For the records that follow, please set down exactly the lines between the one holding "ATOM 229 O O" and the one holding "ATOM 235 C C", inclusive, and only those.

[Saved entries]
________________________________________
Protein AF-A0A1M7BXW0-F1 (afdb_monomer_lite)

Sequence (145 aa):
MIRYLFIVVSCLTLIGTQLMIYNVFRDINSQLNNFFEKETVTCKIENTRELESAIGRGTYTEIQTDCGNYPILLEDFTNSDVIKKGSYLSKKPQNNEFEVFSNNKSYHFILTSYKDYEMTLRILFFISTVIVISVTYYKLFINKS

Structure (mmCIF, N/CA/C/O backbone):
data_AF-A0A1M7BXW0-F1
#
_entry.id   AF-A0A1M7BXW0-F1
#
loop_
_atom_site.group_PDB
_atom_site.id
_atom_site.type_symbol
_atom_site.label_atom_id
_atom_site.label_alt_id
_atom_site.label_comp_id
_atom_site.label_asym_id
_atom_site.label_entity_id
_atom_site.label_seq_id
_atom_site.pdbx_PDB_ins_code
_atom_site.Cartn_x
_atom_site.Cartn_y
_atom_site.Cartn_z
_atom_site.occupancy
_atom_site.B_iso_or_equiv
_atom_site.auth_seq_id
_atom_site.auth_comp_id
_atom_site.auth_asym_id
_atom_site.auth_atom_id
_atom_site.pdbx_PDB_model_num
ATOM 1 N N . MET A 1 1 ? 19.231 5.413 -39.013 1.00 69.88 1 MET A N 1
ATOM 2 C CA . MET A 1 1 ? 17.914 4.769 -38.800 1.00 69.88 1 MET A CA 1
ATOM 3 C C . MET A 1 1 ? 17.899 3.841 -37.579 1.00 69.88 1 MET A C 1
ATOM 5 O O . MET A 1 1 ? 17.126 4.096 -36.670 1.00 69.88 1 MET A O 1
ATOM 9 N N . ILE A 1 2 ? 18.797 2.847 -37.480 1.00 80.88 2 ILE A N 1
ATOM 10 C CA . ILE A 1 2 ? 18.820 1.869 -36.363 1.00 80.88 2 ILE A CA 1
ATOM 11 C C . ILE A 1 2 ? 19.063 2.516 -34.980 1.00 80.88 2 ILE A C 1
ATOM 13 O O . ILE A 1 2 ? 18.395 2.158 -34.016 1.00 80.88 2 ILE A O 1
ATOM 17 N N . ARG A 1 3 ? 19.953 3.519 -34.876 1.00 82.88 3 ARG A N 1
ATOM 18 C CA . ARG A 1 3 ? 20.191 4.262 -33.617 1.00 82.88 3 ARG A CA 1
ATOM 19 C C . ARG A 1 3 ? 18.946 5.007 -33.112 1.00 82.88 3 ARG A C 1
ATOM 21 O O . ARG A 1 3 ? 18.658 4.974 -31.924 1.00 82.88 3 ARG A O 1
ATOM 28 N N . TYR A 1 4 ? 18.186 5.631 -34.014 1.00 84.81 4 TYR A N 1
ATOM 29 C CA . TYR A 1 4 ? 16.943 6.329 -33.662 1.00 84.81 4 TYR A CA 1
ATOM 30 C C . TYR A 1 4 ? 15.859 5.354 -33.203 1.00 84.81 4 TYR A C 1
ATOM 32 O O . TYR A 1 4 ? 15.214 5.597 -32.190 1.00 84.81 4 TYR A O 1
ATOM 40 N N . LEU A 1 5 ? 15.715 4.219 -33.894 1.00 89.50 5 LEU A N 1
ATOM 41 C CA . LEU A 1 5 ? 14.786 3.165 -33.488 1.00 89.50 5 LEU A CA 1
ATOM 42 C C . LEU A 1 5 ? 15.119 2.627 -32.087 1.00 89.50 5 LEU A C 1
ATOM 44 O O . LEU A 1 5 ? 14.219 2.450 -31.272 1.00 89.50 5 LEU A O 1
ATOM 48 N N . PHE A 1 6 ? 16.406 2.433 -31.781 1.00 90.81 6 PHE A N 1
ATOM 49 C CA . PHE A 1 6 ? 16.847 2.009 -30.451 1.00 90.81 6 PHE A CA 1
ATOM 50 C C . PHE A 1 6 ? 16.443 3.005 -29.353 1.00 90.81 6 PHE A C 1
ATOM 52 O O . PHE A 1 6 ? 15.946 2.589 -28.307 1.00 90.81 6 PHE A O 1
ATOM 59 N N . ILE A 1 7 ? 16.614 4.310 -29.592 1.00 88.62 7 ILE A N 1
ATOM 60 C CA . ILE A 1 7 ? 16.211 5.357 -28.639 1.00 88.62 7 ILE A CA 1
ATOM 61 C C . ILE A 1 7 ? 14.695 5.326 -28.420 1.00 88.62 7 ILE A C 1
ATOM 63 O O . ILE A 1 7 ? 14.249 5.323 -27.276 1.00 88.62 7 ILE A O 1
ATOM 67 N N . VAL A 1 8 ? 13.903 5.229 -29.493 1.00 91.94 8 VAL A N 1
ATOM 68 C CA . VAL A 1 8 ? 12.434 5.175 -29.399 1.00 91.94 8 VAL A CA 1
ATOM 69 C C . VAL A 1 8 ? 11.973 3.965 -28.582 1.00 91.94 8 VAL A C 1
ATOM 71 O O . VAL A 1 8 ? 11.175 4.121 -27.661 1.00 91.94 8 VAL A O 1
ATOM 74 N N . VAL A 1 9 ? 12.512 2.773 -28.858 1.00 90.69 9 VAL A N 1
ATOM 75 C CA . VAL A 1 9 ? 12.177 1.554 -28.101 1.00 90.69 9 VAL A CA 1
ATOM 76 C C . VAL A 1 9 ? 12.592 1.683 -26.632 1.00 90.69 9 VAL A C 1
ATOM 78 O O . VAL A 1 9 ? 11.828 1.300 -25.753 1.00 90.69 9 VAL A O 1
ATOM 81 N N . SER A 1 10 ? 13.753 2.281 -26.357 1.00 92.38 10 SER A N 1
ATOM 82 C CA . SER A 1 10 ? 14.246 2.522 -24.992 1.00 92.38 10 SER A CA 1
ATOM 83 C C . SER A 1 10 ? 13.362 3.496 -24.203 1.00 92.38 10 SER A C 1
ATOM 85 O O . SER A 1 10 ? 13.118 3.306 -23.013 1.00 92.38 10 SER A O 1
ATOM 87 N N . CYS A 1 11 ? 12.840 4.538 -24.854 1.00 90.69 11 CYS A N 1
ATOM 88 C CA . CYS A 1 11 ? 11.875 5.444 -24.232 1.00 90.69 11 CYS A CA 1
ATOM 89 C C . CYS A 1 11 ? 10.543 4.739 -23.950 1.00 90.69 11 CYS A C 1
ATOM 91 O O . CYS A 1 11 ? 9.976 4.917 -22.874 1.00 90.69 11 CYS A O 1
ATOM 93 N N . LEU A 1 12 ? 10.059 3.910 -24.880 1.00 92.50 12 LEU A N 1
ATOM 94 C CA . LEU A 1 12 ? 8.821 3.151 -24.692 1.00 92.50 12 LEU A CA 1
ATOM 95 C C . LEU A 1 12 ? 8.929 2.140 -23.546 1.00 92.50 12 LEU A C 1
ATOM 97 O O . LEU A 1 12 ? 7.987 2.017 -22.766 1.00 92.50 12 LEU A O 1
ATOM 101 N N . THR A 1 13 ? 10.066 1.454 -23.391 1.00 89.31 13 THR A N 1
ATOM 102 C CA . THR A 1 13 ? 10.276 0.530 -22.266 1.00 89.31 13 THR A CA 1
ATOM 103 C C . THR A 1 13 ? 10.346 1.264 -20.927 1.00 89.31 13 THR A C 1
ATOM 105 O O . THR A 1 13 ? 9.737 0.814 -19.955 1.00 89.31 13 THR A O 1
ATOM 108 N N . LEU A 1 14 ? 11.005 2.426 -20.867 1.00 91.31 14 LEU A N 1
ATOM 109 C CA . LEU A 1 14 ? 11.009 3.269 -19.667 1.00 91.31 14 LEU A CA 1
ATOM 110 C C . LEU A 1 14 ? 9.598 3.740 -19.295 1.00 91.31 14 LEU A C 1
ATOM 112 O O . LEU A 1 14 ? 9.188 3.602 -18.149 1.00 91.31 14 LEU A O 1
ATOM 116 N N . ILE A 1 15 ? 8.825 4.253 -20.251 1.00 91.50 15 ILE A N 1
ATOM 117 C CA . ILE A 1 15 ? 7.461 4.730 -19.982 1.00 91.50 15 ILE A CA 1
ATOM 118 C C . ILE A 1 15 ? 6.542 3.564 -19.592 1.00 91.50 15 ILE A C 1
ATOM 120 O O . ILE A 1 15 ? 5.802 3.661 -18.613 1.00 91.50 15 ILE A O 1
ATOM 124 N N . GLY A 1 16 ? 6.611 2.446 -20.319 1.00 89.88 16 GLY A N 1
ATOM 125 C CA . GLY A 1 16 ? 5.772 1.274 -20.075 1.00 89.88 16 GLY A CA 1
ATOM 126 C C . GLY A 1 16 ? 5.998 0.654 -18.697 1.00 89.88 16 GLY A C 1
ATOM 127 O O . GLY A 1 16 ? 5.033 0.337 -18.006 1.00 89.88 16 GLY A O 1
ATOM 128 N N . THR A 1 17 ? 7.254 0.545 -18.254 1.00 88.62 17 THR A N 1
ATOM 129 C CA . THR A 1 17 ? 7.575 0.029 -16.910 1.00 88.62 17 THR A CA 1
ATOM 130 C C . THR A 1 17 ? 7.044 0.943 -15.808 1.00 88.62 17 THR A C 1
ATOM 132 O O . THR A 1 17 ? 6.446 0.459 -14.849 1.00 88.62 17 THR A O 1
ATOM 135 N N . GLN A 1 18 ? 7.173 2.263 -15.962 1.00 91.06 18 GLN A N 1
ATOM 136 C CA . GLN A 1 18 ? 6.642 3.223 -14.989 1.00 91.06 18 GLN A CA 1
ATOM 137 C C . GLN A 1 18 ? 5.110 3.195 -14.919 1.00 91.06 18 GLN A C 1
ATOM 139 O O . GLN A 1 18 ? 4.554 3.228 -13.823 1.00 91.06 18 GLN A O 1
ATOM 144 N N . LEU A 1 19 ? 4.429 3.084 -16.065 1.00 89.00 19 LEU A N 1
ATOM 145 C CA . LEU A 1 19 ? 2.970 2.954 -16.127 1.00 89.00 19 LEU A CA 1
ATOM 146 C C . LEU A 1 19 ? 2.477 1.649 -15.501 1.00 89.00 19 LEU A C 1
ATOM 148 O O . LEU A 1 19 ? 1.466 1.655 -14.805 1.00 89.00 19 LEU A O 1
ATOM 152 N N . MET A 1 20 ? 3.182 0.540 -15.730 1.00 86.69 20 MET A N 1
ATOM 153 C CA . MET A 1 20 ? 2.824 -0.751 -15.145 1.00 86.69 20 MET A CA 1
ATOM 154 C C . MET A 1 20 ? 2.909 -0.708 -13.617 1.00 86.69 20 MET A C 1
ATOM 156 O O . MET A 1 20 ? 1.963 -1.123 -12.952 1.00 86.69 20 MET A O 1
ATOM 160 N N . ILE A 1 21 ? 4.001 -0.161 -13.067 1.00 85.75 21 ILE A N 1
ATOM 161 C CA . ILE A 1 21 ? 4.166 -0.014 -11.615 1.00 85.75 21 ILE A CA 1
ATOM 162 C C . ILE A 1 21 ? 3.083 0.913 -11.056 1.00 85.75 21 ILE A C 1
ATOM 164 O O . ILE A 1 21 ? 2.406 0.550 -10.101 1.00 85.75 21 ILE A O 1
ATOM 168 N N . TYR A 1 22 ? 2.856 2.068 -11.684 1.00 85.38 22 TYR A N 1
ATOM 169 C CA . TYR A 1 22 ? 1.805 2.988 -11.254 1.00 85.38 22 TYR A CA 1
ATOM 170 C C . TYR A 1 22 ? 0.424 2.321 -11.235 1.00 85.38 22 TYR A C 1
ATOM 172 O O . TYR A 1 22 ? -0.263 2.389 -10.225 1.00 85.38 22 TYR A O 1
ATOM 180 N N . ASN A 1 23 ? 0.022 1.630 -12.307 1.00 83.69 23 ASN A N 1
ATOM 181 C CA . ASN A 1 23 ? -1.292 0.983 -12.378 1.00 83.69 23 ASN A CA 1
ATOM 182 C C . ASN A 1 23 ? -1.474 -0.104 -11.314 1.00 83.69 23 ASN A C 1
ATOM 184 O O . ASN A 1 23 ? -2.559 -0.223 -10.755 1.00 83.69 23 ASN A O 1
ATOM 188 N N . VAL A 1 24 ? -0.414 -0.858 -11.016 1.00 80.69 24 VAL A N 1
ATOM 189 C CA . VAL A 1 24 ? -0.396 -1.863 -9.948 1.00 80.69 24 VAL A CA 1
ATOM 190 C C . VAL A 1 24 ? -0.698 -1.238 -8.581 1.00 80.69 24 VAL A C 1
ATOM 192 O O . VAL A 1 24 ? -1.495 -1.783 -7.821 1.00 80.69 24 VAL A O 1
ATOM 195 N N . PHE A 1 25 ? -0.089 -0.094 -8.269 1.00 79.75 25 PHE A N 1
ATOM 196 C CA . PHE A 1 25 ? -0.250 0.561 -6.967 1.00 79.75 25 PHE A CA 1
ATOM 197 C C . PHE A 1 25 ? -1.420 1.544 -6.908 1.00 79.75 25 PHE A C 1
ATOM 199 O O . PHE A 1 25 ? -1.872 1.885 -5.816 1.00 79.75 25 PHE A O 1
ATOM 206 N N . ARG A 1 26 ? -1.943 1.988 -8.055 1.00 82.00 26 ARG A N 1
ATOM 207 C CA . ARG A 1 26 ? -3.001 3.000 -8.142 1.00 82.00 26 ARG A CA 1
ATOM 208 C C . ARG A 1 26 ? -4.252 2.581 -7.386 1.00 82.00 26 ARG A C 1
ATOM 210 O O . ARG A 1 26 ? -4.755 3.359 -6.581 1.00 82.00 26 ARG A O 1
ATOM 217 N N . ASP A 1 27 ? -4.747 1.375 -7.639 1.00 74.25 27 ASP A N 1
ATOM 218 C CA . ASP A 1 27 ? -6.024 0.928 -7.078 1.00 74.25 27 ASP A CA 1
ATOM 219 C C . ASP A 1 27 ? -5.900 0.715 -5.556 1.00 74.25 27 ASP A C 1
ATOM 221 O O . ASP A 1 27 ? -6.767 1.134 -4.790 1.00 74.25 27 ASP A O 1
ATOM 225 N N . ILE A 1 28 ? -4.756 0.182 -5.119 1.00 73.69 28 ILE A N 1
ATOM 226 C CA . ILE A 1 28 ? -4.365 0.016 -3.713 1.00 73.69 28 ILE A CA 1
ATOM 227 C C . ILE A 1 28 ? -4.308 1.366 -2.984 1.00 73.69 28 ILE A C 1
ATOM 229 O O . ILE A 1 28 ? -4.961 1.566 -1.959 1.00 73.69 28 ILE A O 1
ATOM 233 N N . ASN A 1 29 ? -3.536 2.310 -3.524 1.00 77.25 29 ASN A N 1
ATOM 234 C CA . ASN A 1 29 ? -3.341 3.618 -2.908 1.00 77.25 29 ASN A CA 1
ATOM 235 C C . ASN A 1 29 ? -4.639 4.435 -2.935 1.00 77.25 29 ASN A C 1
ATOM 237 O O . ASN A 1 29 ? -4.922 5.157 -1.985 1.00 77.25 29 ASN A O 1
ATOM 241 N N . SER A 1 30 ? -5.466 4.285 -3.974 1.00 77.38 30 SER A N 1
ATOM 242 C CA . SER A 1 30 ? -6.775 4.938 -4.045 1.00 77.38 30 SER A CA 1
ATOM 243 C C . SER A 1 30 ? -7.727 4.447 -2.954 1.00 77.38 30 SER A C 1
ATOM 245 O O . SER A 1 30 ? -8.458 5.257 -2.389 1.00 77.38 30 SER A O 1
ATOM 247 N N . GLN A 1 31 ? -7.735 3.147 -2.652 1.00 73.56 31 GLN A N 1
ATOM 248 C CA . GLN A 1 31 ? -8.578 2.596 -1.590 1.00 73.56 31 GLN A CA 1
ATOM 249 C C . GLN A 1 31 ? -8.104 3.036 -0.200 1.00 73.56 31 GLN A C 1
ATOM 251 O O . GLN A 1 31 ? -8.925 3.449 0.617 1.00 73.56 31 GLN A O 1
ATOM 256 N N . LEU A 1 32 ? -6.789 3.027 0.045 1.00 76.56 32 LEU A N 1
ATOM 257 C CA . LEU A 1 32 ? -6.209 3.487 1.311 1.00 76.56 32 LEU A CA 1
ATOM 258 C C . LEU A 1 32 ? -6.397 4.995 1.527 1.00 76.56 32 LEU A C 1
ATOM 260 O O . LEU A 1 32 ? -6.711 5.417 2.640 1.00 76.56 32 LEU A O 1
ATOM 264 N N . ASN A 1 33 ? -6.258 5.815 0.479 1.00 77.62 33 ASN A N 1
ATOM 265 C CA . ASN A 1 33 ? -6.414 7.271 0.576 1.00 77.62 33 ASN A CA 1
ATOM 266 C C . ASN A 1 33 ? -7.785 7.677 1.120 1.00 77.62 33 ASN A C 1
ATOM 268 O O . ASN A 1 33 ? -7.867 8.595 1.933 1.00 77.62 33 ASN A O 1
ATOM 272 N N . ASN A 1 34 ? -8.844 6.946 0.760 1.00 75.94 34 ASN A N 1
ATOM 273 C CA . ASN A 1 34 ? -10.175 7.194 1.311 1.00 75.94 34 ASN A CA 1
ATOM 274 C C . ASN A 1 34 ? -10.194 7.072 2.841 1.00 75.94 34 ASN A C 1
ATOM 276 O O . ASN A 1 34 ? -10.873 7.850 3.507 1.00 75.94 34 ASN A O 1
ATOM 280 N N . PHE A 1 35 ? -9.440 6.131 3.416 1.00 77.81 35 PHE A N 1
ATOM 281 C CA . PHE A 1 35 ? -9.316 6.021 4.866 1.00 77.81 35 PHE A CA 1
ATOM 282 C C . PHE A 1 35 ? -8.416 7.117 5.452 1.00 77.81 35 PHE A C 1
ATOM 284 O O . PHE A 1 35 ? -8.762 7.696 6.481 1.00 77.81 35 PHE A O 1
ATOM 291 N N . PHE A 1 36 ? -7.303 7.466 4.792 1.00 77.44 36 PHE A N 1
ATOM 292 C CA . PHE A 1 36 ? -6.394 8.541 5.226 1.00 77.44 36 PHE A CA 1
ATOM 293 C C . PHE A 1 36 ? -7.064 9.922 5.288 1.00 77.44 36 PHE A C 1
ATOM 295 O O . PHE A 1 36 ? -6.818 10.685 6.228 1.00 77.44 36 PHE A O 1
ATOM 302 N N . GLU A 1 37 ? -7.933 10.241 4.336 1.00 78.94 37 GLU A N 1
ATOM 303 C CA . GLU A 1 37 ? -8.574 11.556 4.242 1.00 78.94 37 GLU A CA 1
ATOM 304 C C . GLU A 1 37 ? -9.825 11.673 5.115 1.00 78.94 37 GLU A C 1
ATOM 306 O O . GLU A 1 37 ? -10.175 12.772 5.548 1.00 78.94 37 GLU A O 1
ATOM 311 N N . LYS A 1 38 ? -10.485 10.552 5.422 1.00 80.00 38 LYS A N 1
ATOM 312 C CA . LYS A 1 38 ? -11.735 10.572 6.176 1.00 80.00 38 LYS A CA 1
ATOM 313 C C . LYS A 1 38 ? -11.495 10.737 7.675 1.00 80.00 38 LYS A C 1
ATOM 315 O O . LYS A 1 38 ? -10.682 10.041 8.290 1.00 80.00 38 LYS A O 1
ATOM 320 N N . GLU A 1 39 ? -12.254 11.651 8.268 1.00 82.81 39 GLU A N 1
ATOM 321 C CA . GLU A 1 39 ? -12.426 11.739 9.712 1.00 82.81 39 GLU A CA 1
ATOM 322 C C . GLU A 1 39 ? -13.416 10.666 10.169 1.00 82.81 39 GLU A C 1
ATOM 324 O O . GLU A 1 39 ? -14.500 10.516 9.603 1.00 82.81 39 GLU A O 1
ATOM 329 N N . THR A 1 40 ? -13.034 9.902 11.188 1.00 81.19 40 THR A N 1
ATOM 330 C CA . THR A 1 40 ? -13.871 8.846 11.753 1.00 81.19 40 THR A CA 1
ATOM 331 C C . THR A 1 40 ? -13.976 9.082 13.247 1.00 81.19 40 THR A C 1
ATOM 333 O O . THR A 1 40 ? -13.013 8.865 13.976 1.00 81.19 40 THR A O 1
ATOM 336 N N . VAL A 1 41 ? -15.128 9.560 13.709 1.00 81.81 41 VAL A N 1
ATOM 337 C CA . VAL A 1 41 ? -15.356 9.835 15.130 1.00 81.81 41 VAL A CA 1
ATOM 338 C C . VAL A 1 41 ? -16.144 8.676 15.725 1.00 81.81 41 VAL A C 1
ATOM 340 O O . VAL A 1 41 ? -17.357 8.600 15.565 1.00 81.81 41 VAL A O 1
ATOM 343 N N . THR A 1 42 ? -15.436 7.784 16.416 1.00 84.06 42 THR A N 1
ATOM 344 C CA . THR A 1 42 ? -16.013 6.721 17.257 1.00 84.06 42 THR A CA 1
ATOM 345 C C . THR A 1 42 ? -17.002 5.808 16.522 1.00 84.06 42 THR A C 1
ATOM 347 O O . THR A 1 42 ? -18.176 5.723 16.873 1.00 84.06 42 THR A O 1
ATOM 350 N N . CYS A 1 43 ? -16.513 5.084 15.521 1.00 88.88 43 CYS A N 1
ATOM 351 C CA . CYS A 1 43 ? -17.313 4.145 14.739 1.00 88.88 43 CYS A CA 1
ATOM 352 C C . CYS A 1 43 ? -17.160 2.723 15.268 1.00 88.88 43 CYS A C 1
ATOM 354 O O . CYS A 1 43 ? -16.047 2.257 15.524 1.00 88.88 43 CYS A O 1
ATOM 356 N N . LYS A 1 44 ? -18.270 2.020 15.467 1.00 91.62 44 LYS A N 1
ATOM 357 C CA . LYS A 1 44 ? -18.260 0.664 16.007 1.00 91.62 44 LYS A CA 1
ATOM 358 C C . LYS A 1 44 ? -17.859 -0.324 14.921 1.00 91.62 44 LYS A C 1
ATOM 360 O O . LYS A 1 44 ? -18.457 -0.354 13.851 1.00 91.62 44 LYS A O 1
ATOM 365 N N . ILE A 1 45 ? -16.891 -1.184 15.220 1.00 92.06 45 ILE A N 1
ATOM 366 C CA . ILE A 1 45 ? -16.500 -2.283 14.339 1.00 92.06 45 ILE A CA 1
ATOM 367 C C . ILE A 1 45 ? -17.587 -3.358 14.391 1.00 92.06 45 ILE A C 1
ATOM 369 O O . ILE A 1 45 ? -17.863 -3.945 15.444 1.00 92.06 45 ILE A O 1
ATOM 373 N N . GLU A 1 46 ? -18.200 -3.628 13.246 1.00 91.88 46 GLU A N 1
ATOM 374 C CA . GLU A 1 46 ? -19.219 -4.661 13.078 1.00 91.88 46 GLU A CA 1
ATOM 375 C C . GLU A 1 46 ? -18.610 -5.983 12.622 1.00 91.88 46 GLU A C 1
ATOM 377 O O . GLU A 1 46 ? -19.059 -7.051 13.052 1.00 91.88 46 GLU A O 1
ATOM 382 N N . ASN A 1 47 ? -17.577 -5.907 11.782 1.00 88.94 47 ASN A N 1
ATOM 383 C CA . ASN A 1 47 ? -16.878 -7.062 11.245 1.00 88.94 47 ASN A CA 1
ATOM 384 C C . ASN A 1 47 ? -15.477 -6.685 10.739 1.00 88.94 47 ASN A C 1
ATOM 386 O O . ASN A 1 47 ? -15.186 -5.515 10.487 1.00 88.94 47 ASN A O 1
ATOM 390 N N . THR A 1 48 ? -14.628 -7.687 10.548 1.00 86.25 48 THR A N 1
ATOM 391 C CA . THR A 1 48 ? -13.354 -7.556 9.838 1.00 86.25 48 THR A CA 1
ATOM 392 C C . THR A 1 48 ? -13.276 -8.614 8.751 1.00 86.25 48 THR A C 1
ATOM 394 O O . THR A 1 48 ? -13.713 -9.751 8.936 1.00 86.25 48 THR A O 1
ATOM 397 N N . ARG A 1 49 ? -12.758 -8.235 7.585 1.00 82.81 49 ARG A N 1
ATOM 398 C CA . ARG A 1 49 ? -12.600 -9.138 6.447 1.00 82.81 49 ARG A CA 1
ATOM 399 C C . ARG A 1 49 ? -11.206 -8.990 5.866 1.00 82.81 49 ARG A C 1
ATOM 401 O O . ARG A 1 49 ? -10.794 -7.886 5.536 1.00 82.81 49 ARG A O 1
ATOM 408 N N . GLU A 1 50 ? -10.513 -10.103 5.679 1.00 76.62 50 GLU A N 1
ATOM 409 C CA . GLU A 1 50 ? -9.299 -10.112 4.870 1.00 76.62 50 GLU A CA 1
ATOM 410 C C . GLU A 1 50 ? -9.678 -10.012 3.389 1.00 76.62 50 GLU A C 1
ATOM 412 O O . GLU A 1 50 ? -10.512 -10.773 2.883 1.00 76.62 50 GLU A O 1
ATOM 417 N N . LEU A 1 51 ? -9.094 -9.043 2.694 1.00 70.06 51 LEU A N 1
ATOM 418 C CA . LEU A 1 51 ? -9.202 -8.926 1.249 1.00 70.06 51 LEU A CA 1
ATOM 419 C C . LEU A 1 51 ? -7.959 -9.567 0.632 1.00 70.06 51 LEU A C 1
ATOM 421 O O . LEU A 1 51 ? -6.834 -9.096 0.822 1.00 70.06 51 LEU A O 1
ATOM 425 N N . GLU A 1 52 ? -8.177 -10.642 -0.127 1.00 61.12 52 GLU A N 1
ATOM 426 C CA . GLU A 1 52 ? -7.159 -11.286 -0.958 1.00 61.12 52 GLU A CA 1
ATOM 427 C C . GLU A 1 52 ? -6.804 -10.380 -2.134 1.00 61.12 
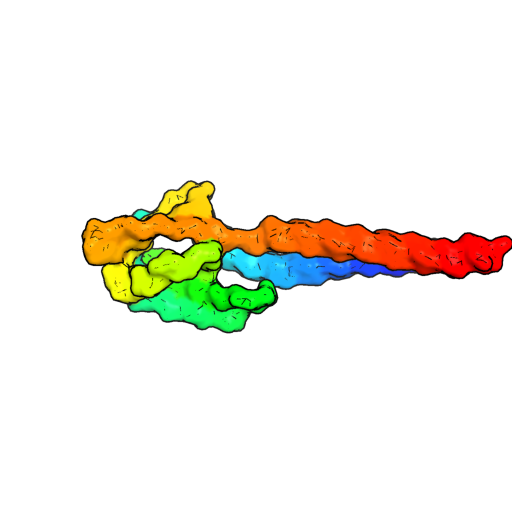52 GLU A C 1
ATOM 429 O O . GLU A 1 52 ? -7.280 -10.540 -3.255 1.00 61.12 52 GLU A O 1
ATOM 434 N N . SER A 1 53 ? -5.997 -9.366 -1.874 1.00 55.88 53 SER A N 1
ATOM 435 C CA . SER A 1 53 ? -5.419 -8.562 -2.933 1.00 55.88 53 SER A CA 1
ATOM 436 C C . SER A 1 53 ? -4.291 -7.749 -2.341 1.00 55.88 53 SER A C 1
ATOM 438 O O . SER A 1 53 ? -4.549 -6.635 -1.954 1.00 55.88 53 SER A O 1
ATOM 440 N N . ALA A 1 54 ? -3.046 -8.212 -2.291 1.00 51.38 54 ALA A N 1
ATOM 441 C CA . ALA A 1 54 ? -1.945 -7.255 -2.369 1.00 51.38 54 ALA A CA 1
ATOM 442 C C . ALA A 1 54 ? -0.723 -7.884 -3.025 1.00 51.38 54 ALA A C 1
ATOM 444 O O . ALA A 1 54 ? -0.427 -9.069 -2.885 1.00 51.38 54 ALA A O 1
________________________________________
- [Expected output]
ATOM 229 O O . ILE A 1 28 ? -4.961 1.566 -1.959 1.00 73.69 28 ILE A O 1
ATOM 233 N N . ASN A 1 29 ? -3.536 2.310 -3.524 1.00 77.25 29 ASN A N 1
ATOM 234 C CA . ASN A 1 29 ? -3.341 3.618 -2.908 1.00 77.25 29 ASN A CA 1
ATOM 235 C C . ASN A 1 29 ? -4.639 4.435 -2.935 1.00 77.25 29 ASN A C 1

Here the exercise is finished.